Preferred forms of systemic administration include injection,
typically by intravenous injection. Other injection routes, such as
subcutaneous, intramuscular, or intraperitoneal, can be used.
Alternative means for systemic administration include transmucosal
and transdermal administration using penetrants such as bile salts
or fusidic acids or other detergents. In addition, if a polypeptide
or other compounds of the present invention can be formulated in an
enteric or an encapsulated formulation, oral administration may
also be possible. Administration of these compounds may also be
topical and/or localized, in the form of salves, pastes, gels, and
the like.
[0089] The dosage range required depends on the choice of peptide
or other compounds of the present invention, the route of
administration, the nature of the formulation, the nature of the
subject's condition, and the judgment of the attending
practitioner. Suitable dosages, however, are in the range of
0.1-100 .mu.g/kg of subject. Wide variations in the needed dosage,
however, are to be expected in view of the variety of compounds
available and the differing efficiencies of various routes of
administration. For example, oral administration would be expected
to require higher dosages than administration by intravenous
injection. Variations in these dosage levels can be adjusted using
standard empirical routines for optimization, as is well understood
in the art.
[0090] Polypeptides used in treatment can also be generated
endogenously in the subject, in treatment modalities often referred
to as"gene therapy" as described above. Thus, for example, cells
from a subject may be engineered with a polynucleotide, such as a
DNA or RNA, to encode a polypeptide ex vivo, and for example, by
the use of a retroviral plasmid vector. The cells are then
introduced into the subject.
[0091] Polynucleotide and polypeptide sequences form a valuable
information resource with which to identify further sequences of
similar homology. This is most easily facilitated by storing the
sequence in a computer readable medium and then using the stored
data to search a sequence database using well known searching
tools, such as those in the GCG and Lasergene software packages.
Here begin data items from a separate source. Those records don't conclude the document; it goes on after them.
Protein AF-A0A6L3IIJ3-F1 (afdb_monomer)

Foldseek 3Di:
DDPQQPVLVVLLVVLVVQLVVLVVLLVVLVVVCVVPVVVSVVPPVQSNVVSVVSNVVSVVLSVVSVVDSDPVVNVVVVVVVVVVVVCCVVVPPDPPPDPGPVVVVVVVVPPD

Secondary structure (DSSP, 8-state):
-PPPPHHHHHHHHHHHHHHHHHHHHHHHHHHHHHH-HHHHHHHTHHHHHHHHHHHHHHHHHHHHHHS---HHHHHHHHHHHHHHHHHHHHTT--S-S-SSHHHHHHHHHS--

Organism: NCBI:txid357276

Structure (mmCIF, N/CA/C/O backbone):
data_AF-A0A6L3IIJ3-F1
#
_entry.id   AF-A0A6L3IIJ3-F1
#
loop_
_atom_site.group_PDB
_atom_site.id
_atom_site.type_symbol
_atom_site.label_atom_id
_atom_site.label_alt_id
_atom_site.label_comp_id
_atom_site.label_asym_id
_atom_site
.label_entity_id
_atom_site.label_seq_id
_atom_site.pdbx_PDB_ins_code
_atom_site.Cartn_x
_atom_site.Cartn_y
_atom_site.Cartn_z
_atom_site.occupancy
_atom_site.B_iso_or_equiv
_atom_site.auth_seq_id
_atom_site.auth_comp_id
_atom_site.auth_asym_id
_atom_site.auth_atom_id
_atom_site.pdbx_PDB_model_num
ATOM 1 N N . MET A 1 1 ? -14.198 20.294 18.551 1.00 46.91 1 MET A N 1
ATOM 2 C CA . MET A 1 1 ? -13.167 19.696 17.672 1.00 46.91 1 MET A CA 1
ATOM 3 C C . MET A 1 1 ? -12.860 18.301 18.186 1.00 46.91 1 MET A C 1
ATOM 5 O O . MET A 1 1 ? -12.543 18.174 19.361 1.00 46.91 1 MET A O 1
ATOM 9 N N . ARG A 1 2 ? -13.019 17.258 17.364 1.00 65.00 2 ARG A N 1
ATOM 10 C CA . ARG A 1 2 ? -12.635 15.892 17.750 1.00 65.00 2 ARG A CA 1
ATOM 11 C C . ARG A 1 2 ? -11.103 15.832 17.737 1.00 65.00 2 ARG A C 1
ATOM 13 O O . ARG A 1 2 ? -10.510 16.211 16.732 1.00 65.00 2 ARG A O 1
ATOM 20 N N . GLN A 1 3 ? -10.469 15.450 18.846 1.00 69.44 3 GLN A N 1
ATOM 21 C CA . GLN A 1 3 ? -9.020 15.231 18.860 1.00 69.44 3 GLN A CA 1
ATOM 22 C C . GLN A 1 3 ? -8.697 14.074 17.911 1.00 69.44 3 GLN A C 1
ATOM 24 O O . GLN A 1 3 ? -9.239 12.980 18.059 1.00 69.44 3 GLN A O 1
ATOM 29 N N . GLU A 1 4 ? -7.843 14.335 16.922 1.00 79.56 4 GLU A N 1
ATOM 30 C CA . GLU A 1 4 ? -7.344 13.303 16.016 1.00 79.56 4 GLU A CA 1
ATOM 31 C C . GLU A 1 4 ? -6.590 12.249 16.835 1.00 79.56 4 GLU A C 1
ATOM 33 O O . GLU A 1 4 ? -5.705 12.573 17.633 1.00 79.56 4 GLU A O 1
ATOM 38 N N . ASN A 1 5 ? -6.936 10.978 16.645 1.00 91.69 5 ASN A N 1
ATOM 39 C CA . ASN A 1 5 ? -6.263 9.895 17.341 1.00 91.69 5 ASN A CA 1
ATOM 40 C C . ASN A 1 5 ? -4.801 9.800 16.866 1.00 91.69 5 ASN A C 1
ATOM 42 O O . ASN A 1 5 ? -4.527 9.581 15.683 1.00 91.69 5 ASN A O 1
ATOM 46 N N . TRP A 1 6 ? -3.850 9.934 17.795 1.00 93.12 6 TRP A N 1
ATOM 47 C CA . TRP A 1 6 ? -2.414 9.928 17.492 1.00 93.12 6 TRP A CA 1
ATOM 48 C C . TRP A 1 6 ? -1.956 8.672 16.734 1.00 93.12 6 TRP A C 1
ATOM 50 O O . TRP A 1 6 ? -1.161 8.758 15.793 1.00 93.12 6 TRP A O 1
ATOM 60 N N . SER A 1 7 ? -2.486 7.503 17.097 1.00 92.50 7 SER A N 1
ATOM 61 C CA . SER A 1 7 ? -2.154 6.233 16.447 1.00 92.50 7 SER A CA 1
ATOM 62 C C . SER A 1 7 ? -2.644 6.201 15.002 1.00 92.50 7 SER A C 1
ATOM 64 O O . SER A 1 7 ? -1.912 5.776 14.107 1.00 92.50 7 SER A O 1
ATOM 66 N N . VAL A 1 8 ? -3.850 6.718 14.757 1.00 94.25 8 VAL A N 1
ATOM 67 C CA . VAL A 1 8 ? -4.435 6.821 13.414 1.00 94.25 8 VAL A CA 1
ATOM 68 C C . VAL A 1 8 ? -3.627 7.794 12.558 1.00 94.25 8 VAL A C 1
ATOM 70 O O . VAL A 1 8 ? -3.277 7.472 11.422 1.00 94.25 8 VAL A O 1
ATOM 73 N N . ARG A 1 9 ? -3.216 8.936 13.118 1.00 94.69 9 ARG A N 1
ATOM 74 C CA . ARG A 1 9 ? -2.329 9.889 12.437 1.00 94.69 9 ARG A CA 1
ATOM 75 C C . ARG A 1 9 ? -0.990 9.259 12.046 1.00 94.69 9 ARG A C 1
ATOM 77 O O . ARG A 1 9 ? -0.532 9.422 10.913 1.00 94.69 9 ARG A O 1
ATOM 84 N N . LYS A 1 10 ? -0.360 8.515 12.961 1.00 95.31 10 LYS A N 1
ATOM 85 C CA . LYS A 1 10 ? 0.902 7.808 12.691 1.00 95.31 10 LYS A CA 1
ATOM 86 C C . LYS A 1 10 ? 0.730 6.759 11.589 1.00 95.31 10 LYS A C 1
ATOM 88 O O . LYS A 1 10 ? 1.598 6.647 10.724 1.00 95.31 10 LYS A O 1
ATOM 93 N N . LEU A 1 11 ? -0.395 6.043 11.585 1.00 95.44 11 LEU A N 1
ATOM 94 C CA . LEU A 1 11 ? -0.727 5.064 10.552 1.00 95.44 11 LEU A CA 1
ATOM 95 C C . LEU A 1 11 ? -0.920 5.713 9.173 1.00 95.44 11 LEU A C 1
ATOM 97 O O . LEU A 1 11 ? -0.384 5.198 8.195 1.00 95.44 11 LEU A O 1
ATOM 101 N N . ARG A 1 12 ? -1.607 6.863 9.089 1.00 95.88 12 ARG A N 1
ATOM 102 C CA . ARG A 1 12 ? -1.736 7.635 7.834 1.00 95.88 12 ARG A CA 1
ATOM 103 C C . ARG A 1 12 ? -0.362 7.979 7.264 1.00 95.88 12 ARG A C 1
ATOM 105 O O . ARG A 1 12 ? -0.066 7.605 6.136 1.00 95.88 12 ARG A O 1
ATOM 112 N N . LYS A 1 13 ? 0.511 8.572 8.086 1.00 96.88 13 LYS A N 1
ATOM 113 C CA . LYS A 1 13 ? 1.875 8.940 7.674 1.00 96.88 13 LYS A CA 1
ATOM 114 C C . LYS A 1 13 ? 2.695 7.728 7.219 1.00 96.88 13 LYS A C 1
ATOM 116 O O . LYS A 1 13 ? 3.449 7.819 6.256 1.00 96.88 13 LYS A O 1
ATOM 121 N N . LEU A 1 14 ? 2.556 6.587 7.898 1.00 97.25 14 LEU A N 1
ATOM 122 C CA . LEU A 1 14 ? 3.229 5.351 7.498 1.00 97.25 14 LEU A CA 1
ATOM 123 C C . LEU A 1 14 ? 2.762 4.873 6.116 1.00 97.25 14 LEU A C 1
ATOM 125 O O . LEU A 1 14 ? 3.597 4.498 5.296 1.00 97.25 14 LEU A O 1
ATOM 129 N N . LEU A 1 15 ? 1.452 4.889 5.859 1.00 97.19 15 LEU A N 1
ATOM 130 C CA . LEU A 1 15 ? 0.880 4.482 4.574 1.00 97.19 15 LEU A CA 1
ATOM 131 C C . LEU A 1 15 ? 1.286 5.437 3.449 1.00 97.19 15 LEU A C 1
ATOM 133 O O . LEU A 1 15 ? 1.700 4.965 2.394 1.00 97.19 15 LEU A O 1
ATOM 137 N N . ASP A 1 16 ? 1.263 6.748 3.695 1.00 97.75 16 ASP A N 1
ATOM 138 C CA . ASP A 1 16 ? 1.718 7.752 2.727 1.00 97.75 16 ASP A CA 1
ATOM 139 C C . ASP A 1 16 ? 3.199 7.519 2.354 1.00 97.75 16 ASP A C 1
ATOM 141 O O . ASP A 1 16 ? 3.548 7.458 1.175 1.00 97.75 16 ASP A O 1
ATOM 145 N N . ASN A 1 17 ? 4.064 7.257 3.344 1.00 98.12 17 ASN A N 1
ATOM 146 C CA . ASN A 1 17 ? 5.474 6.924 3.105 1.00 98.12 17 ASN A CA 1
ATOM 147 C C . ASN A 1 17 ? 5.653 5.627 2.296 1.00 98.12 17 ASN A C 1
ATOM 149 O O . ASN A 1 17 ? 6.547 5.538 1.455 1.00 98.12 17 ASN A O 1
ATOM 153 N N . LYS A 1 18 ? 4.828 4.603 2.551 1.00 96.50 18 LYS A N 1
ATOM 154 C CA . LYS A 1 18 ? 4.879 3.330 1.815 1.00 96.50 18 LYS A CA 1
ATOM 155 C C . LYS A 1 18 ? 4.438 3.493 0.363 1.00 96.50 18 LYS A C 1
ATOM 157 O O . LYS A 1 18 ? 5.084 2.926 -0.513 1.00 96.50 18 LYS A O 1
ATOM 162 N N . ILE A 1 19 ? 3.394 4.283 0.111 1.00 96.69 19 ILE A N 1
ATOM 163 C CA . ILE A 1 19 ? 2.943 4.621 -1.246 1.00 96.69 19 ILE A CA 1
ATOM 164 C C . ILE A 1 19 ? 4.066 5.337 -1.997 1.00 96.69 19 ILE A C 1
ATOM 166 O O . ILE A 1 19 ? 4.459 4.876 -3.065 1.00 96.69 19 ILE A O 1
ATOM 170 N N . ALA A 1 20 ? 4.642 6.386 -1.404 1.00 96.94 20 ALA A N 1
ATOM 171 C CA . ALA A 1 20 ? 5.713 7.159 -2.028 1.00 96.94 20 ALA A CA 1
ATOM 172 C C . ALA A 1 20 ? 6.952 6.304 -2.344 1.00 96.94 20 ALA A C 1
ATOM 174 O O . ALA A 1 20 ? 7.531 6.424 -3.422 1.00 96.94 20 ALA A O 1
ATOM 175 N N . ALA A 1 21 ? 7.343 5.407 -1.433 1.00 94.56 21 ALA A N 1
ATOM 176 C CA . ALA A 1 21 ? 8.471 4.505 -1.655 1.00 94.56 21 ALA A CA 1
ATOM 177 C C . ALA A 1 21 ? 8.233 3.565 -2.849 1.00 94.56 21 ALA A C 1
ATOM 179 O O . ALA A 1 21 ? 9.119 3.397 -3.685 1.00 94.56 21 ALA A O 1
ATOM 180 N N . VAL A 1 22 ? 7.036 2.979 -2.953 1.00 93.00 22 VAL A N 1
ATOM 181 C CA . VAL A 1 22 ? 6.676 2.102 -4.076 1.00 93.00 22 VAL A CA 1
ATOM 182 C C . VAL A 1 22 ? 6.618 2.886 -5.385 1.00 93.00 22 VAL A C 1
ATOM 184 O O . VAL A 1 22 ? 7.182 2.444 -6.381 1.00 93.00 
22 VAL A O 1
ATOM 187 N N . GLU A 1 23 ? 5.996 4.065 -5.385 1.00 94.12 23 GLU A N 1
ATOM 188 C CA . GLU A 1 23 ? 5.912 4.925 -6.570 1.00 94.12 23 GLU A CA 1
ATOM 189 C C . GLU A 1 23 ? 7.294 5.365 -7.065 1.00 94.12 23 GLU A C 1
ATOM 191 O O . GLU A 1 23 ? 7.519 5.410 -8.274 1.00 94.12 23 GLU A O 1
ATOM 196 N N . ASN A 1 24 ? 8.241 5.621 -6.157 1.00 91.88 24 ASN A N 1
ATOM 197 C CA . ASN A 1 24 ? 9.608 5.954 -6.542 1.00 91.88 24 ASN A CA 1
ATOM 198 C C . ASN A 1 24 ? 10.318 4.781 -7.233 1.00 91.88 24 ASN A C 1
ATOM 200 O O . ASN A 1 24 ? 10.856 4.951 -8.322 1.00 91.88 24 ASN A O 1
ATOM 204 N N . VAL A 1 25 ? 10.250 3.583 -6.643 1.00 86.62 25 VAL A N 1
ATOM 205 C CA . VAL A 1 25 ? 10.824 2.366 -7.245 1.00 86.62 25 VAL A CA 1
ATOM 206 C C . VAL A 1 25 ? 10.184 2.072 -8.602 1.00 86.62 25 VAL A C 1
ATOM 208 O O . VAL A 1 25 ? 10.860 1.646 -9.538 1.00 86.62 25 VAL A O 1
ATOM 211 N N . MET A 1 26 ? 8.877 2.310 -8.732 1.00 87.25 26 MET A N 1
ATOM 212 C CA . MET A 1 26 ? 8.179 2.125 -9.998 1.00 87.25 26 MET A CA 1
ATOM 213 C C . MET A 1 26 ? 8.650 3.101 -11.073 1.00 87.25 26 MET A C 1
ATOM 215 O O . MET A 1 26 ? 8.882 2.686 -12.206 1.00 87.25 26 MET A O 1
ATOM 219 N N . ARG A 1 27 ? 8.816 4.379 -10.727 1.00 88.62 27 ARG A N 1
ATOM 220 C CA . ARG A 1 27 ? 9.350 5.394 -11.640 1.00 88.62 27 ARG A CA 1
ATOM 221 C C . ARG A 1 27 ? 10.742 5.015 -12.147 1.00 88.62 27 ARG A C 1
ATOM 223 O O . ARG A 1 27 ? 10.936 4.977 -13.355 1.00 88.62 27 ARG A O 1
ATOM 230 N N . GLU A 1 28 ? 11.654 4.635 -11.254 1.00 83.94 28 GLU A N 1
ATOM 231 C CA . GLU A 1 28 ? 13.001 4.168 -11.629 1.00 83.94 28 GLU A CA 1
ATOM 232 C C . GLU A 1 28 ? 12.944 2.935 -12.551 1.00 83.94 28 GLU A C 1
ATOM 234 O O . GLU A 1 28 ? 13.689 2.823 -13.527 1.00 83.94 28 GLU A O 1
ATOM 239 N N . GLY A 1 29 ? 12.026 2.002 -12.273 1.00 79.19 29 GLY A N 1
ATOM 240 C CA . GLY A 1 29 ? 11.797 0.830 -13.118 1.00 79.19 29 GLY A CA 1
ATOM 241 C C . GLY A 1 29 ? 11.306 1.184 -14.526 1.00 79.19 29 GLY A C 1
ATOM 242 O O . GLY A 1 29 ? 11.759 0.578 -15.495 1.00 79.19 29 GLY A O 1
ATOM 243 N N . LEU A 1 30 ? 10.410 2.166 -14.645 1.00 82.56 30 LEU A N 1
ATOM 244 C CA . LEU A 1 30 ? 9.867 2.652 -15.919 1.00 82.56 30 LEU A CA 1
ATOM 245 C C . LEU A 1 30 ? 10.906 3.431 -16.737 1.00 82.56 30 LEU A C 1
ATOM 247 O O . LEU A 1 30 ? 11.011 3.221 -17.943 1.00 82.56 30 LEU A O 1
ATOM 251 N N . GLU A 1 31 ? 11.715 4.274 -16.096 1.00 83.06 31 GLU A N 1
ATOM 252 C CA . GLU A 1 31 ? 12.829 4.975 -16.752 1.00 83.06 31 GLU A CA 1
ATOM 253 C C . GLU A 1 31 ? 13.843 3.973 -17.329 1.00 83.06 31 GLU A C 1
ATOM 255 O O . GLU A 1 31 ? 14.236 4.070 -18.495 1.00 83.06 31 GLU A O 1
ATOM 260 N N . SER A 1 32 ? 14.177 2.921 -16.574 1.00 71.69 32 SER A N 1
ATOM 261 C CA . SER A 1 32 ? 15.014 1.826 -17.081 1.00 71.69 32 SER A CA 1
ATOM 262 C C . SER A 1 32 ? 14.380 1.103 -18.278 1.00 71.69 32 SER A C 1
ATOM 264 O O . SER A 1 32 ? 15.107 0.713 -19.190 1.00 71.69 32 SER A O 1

Accordingly, in a further aspect, the present invention provides
for a computer readable medium having stored thereon a
polynucleotide comprising the sequence of SEQ ID NO:1 and/or a
polypeptide sequence encoded thereby.
[0092] The following definitions are provided to facilitate
understanding of certain terms used frequently hereinbefore.
[0093] "Antibodies" as used herein includes polyclonal and
monoclonal antibodies, chimeric, single chain, and humanized
antibodies, as well as Fab fragments, including the products of an
Fab or other immunoglobulin expression library.
[0094] "Isolated" means altered "by the hand of man" from the
natural state. If an "isolated" composition or substance occurs in
nature, it has been changed or removed from its original
environment, or both. For example, a polynucleotide or a
polypeptide naturally present in a living animal is not "isolated,"
but the same polynucleotide or polypeptide separated from the
coexisting materials of its natural state is "isolated", as the
term is employed herein.
[0095] "Polynucleotide" generally refers to any polyribonucleotide
or polydeoxribonucleotide, which may be unmodified RNA or DNA or
modified RNA or DNA. "Polynucleotides" include, without limitation,
single- and double-stranded DNA, DNA that is a mixture of single-
and double-stranded regions, single- and double-stranded RNA, and
RNA that is mixture of single- and double-stranded regions, hybrid
molecules comprising DNA and RNA that may be single-stranded or,
more typically, double-stranded or a mixture of single- and
double-stranded regions. In addition, "polynucleotide" refers to
triple-stranded regions comprising RNA or DNA or both RNA and DNA.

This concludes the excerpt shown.